Task item: For the entries below, the result should be an exact transcription of the lines from the one with "ATOM 56 C CA" up to and including the one with "ATOM 113 O O", and only those.

Extracted records
::::
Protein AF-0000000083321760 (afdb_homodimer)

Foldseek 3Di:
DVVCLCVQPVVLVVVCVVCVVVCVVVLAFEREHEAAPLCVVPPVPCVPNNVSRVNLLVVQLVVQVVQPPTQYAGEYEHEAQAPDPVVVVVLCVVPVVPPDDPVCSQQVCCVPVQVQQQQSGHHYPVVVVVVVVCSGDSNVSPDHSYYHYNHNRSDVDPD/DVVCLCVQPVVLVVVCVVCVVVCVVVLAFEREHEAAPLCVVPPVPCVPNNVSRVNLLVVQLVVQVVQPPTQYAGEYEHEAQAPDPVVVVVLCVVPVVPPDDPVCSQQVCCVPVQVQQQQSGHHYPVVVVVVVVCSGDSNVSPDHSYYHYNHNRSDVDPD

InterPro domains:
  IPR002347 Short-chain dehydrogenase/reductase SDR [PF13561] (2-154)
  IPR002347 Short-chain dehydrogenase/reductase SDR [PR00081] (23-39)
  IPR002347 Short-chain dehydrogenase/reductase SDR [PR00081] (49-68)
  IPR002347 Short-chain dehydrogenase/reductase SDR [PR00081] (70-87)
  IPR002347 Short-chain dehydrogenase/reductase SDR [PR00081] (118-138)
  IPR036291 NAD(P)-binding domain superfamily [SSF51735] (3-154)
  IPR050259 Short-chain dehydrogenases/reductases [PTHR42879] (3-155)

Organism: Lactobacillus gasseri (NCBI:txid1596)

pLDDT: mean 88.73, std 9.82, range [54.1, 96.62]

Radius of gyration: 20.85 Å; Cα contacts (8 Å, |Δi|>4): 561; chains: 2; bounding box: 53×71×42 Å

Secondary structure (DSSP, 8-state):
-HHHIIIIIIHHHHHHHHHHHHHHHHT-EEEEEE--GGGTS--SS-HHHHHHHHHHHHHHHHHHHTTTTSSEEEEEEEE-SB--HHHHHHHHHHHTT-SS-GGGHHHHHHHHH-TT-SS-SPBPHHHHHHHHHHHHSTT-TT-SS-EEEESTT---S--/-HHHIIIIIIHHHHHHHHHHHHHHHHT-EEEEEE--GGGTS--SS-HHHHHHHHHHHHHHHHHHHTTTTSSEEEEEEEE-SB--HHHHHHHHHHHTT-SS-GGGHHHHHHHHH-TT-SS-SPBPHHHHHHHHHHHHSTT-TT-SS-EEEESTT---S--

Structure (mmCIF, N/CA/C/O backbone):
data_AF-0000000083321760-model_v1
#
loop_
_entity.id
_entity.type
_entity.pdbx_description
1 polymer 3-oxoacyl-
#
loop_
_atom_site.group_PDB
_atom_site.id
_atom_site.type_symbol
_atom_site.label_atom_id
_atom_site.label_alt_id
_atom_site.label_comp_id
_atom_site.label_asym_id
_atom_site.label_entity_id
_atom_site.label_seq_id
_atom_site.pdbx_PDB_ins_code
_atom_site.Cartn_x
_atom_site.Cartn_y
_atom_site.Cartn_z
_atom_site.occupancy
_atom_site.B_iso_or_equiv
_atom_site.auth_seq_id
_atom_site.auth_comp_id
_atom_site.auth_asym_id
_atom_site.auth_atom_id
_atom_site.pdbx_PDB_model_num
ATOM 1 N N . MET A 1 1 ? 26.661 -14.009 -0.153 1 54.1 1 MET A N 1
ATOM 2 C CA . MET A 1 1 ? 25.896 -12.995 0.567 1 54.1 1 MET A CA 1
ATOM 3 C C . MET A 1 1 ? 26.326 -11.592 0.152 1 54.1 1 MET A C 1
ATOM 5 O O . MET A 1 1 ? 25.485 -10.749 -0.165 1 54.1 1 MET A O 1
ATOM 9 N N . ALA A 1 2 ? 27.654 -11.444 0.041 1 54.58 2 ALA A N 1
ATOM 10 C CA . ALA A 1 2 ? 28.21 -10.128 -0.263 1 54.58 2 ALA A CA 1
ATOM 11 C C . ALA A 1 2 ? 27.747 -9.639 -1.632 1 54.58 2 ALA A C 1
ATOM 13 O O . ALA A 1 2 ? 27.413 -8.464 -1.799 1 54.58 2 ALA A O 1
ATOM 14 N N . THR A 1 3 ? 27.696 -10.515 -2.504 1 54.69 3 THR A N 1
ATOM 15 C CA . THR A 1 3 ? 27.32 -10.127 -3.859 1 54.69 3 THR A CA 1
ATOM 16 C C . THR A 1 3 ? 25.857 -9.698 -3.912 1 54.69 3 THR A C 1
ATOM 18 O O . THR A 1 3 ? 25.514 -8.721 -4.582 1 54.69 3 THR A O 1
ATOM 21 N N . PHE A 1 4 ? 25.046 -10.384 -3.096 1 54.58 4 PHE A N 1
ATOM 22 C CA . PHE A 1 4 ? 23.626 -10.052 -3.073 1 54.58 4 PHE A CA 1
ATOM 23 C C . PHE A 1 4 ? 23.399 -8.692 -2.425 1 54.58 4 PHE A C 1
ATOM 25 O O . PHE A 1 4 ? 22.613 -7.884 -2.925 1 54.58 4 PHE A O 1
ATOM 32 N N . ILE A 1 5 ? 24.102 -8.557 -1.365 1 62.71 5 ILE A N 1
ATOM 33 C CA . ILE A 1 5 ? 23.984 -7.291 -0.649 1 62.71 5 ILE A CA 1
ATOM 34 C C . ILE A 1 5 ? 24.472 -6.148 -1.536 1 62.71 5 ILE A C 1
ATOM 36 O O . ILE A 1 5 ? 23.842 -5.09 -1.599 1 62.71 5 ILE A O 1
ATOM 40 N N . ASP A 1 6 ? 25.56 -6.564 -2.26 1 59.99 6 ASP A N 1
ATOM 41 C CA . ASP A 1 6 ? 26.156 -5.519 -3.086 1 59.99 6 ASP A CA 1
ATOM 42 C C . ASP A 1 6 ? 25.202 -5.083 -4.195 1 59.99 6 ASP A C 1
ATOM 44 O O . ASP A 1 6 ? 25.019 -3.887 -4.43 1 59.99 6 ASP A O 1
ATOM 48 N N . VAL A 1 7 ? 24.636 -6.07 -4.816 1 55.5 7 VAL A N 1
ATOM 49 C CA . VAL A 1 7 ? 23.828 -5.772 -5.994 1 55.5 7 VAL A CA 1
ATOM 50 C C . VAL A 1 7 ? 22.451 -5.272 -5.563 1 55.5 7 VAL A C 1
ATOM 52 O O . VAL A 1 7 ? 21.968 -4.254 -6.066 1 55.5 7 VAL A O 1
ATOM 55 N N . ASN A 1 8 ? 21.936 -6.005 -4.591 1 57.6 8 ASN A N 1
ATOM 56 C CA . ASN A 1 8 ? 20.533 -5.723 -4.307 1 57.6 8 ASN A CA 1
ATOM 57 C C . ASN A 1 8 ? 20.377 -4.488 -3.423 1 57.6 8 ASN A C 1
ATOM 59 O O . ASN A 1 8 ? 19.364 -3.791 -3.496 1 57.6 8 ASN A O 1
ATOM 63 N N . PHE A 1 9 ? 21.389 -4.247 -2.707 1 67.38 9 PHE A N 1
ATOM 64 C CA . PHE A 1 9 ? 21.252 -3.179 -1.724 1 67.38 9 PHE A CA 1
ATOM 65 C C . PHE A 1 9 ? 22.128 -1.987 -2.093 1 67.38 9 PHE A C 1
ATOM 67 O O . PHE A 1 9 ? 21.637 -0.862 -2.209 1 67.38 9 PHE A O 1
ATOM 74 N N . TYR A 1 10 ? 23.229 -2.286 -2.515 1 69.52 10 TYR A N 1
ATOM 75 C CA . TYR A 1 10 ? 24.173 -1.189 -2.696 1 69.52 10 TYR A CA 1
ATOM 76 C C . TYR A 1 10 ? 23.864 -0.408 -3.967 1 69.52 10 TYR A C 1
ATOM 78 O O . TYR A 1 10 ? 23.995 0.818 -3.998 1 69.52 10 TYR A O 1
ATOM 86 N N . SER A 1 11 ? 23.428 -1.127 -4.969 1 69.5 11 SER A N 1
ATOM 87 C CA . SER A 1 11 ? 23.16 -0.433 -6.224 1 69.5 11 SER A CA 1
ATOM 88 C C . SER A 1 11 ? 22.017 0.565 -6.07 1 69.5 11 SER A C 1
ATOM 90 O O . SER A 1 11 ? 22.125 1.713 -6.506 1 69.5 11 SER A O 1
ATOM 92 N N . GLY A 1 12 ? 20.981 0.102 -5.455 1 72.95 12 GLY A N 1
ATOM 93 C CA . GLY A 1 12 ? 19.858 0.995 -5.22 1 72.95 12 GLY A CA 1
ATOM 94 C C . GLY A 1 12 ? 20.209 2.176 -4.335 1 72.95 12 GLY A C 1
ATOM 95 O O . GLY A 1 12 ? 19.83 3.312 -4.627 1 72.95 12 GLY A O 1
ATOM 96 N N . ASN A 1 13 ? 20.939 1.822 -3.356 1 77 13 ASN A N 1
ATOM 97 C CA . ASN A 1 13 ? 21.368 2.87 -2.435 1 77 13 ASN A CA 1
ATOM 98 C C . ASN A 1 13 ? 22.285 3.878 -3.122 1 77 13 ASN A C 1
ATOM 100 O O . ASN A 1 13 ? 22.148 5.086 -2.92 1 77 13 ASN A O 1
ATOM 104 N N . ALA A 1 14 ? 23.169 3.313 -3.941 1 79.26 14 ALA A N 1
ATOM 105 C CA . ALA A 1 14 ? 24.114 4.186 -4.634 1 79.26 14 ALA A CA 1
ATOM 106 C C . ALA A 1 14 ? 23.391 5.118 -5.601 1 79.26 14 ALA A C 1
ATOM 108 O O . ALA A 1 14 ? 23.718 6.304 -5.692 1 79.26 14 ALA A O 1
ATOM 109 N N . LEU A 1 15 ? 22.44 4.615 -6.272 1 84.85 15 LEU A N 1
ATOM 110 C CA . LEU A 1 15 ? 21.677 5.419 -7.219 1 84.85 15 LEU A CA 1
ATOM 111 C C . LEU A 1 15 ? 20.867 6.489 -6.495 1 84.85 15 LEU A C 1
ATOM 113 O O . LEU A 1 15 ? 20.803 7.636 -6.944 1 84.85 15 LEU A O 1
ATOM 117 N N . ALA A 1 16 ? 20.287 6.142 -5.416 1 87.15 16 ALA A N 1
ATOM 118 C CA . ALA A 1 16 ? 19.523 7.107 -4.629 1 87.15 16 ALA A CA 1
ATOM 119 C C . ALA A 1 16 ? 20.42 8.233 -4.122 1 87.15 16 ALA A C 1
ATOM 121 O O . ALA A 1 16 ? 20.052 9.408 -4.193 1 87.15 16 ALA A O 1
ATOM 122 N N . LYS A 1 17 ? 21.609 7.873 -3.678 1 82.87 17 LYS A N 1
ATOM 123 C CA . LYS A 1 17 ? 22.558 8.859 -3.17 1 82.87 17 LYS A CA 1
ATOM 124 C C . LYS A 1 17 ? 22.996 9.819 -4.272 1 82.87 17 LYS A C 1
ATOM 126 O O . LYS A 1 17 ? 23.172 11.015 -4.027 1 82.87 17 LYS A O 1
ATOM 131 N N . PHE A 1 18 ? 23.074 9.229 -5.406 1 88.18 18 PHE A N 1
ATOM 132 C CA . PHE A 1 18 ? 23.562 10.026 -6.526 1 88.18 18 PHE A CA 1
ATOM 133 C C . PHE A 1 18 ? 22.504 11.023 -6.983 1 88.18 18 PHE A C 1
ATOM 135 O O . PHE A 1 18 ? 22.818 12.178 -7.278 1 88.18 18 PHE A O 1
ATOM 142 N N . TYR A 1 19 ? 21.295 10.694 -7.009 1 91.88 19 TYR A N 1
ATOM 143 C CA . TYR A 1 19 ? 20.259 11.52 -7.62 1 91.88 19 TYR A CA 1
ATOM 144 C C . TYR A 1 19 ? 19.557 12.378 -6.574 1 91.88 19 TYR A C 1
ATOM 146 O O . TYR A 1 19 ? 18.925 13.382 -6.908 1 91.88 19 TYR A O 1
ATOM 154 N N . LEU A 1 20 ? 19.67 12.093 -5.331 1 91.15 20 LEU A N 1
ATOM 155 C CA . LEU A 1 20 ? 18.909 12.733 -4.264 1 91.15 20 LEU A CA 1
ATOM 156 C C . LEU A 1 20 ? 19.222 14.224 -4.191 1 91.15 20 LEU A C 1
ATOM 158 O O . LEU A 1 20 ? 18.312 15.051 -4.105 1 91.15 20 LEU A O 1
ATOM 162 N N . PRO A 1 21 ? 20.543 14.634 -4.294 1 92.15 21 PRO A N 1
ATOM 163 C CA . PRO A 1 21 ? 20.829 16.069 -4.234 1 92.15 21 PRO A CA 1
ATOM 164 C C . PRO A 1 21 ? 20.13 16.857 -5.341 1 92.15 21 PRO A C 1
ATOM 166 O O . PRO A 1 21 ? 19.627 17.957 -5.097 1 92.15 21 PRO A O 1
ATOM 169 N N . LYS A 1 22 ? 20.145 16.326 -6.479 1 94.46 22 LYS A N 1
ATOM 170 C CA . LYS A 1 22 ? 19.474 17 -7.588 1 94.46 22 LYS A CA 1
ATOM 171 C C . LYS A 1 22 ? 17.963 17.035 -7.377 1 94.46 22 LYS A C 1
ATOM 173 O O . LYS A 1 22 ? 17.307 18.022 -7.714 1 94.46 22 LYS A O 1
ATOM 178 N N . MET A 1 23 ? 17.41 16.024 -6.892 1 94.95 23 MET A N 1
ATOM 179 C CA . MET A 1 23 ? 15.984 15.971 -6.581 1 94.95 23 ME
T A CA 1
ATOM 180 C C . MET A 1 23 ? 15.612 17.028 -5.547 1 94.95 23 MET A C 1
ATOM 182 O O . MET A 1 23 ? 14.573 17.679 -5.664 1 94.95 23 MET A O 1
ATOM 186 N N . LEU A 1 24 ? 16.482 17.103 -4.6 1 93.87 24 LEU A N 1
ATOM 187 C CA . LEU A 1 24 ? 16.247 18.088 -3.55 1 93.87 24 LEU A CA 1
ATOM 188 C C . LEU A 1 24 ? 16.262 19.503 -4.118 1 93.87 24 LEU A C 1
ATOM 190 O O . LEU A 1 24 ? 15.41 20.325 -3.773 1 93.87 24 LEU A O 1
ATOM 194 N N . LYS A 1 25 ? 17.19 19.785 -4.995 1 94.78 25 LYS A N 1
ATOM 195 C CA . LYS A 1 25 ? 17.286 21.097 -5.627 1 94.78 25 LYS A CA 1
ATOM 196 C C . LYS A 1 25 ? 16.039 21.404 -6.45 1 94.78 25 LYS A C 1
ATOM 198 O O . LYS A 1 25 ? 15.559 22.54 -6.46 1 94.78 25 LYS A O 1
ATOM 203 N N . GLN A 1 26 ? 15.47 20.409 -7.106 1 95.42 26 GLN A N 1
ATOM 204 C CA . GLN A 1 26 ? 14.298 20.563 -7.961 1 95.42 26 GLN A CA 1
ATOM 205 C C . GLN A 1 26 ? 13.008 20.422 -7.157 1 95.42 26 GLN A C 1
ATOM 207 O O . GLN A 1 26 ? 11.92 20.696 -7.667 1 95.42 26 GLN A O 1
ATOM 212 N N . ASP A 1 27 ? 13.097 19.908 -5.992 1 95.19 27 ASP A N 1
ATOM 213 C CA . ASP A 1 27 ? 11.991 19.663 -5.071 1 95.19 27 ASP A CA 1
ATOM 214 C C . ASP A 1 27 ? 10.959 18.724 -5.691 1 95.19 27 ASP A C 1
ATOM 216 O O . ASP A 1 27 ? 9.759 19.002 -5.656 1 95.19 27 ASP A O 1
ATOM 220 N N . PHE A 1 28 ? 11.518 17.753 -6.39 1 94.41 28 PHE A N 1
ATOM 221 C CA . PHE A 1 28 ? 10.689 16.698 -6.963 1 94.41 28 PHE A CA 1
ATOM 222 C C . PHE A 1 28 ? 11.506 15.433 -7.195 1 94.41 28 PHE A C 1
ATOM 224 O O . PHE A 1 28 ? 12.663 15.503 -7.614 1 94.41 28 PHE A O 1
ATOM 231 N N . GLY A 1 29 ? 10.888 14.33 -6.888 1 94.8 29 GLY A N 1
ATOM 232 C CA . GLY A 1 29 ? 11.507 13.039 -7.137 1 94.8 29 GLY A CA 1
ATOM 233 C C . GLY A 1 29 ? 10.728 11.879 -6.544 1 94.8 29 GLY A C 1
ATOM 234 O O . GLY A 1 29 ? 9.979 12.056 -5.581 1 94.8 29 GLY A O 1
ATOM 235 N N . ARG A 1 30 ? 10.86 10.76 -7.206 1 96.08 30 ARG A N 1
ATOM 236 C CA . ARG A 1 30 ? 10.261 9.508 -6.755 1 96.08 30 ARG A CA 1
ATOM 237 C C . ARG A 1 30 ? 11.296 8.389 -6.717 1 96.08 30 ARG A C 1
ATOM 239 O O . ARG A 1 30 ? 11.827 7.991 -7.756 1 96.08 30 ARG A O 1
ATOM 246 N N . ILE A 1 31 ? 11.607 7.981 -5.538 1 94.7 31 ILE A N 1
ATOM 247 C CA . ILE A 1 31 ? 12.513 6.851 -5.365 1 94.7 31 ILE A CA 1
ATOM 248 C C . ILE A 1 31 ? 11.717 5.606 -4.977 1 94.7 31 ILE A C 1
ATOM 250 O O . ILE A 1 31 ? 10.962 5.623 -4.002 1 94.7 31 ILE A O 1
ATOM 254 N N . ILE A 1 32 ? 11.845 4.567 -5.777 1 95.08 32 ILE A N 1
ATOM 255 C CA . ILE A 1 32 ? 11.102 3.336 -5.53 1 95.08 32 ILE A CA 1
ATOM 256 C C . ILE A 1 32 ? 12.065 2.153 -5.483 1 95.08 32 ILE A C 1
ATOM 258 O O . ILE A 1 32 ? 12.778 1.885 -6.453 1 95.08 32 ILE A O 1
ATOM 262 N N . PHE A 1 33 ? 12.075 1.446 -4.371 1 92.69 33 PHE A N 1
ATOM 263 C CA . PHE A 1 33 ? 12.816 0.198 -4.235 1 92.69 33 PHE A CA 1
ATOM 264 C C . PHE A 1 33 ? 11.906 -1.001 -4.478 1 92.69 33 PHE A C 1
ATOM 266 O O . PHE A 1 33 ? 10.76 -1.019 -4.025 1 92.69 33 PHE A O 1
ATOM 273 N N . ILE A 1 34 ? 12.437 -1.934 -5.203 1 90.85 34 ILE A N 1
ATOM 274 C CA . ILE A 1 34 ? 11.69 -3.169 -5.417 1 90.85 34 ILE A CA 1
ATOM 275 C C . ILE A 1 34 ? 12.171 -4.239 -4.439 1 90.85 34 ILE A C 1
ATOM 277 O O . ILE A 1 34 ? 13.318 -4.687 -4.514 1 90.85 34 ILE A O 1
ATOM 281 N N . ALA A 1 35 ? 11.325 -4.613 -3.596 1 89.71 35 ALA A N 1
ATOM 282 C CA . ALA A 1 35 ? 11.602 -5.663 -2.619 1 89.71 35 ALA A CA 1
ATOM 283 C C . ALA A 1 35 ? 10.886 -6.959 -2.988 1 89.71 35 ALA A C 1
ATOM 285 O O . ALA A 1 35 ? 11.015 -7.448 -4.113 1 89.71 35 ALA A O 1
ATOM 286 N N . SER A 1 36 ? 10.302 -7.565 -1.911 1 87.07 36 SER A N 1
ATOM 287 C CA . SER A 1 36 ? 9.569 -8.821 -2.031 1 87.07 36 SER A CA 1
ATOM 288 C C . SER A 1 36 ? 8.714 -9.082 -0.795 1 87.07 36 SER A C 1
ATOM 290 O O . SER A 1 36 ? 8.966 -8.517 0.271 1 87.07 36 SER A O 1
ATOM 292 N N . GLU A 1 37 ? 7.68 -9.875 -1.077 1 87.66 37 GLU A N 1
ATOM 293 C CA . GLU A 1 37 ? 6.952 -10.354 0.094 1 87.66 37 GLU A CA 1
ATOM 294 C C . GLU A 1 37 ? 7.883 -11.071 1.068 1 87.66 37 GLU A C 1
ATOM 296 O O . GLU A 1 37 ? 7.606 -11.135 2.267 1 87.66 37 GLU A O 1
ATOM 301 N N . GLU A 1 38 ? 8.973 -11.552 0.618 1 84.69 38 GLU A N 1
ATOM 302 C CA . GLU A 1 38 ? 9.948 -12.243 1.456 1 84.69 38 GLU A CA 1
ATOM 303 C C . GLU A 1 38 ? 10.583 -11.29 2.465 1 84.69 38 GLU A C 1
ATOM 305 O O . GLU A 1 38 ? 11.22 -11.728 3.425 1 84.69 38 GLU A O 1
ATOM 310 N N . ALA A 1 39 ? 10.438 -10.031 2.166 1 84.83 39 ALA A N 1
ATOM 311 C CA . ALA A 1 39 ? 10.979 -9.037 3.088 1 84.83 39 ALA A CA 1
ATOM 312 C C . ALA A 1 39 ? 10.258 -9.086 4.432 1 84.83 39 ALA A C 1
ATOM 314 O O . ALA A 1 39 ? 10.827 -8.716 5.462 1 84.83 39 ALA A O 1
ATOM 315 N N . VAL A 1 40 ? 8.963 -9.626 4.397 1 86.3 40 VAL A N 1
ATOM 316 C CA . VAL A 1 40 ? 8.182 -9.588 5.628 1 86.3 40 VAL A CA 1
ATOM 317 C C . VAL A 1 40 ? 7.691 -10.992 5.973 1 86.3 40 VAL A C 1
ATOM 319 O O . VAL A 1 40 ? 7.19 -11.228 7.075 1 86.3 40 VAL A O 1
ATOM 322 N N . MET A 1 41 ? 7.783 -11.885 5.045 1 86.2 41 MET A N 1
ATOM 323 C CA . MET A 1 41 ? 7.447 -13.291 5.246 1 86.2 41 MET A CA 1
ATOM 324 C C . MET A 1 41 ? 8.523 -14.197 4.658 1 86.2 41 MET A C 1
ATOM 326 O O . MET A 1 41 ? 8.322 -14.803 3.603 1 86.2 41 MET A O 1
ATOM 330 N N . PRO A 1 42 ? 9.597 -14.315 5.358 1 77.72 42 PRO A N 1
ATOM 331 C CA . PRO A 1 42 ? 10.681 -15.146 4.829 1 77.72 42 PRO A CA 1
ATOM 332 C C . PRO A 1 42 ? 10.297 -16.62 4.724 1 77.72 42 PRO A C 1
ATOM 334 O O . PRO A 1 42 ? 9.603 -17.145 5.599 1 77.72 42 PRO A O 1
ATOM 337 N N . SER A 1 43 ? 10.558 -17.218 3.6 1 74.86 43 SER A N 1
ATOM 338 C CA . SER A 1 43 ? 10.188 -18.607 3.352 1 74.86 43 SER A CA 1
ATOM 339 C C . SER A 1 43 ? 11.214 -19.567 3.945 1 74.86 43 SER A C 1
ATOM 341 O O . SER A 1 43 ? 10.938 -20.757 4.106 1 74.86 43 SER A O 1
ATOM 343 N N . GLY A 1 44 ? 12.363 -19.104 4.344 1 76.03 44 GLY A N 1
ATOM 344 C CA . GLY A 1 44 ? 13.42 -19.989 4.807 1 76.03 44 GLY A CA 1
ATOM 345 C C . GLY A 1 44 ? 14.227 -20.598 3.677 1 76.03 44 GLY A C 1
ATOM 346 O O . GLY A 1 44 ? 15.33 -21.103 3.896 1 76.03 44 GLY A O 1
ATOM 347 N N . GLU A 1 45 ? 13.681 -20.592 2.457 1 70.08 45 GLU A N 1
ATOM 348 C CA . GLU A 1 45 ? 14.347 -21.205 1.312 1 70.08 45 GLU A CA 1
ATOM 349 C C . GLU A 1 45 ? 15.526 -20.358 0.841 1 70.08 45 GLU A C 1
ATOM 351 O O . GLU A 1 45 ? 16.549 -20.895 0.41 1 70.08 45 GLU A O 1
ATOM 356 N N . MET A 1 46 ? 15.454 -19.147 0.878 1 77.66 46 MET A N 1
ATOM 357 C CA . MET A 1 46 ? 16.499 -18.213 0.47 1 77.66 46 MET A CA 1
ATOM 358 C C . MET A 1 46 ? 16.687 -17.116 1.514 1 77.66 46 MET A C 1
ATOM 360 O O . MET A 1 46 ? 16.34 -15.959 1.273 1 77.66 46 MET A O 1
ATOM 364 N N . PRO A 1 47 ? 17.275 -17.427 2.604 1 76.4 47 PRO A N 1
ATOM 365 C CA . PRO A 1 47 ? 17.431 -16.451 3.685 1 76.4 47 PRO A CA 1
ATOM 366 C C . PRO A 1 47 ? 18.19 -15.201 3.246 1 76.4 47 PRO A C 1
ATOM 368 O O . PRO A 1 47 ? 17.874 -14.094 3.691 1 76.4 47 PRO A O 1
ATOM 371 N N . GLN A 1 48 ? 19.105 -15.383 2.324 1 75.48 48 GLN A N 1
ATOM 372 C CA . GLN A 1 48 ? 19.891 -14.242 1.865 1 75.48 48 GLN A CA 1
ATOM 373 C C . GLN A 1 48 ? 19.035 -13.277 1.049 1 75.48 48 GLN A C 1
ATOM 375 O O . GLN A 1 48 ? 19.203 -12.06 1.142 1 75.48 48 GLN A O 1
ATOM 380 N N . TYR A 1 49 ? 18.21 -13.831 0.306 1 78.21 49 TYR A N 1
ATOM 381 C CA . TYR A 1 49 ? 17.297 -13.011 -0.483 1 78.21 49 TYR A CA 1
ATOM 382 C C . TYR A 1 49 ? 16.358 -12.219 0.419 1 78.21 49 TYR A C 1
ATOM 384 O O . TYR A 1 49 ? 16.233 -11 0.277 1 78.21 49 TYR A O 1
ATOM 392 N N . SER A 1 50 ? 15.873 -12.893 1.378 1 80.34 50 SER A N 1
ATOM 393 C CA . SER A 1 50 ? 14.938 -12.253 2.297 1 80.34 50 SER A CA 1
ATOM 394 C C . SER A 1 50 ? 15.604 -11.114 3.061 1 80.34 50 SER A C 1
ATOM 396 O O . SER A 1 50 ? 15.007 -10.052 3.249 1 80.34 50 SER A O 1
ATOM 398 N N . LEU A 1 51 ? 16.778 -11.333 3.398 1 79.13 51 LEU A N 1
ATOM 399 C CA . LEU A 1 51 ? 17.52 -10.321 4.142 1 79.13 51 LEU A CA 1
::::
Answer below:
ATOM 56 C CA . ASN A 1 8 ? 20.533 -5.723 -4.307 1 57.6 8 ASN A CA 1
ATOM 57 C C . ASN A 1 8 ? 20.377 -4.488 -3.423 1 57.6 8 ASN A C 1
ATOM 59 O O . ASN A 1 8 ? 19.364 -3.791 -3.496 1 57.6 8 ASN A O 1
ATOM 63 N N . PHE A 1 9 ? 21.389 -4.247 -2.707 1 67.38 9 PHE A N 1
ATOM 64 C CA . PHE A 1 9 ? 21.252 -3.179 -1.724 1 67.38 9 PHE A CA 1
ATOM 65 C C . PHE A 1 9 ? 22.128 -1.987 -2.093 1 67.38 9 PHE A C 1
ATOM 67 O O . PHE A 1 9 ? 21.637 -0.862 -2.209 1 67.38 9 PHE A O 1
ATOM 74 N N . TYR A 1 10 ? 23.229 -2.286 -2.515 1 69.52 10 TYR A N 1
ATOM 75 C CA . TYR A 1 10 ? 24.173 -1.189 -2.696 1 69.52 10 TYR A CA 1
ATOM 76 C C . TYR A 1 10 ? 23.864 -0.408 -3.967 1 69.52 10 TYR A C 1
ATOM 78 O O . TYR A 1 10 ? 23.995 0.818 -3.998 1 69.52 10 TYR A O 1
ATOM 86 N N . SER A 1 11 ? 23.428 -1.127 -4.969 1 69.5 11 SER A N 1
ATOM 87 C CA . SER A 1 11 ? 23.16 -0.433 -6.224 1 69.5 11 SER A CA 1
ATOM 88 C C . SER A 1 11 ? 22.017 0.565 -6.07 1 69.5 11 SER A C 1
ATOM 90 O O . SER A 1 11 ? 22.125 1.713 -6.506 1 69.5 11 SER A O 1
ATOM 92 N N . GLY A 1 12 ? 20.981 0.102 -5.455 1 72.95 12 GLY A N 1
ATOM 93 C CA . GLY A 1 12 ? 19.858 0.995 -5.22 1 72.95 12 GLY A CA 1
ATOM 94 C C . GLY A 1 12 ? 20.209 2.176 -4.335 1 72.95 12 GLY A C 1
ATOM 95 O O . GLY A 1 12 ? 19.83 3.312 -4.627 1 72.95 12 GLY A O 1
ATOM 96 N N . ASN A 1 13 ? 20.939 1.822 -3.356 1 77 13 ASN A N 1
ATOM 97 C CA . ASN A 1 13 ? 21.368 2.87 -2.435 1 77 13 ASN A CA 1
ATOM 98 C C . ASN A 1 13 ? 22.285 3.878 -3.122 1 77 13 ASN A C 1
ATOM 100 O O . ASN A 1 13 ? 22.148 5.086 -2.92 1 77 13 ASN A O 1
ATOM 104 N N . ALA A 1 14 ? 23.169 3.313 -3.941 1 79.26 14 ALA A N 1
ATOM 105 C CA . ALA A 1 14 ? 24.114 4.186 -4.634 1 79.26 14 ALA A CA 1
ATOM 106 C C . ALA A 1 14 ? 23.391 5.118 -5.601 1 79.26 14 ALA A C 1
ATOM 108 O O . ALA A 1 14 ? 23.718 6.304 -5.692 1 79.26 14 ALA A O 1
ATOM 109 N N . LEU A 1 15 ? 22.44 4.615 -6.272 1 84.85 15 LEU A N 1
ATOM 110 C CA . LEU A 1 15 ? 21.677 5.419 -7.219 1 84.85 15 LEU A CA 1
ATOM 111 C C . LEU A 1 15 ? 20.867 6.489 -6.495 1 84.85 15 LEU A C 1
ATOM 113 O O . LEU A 1 15 ? 20.803 7.636 -6.944 1 84.85 15 LEU A O 1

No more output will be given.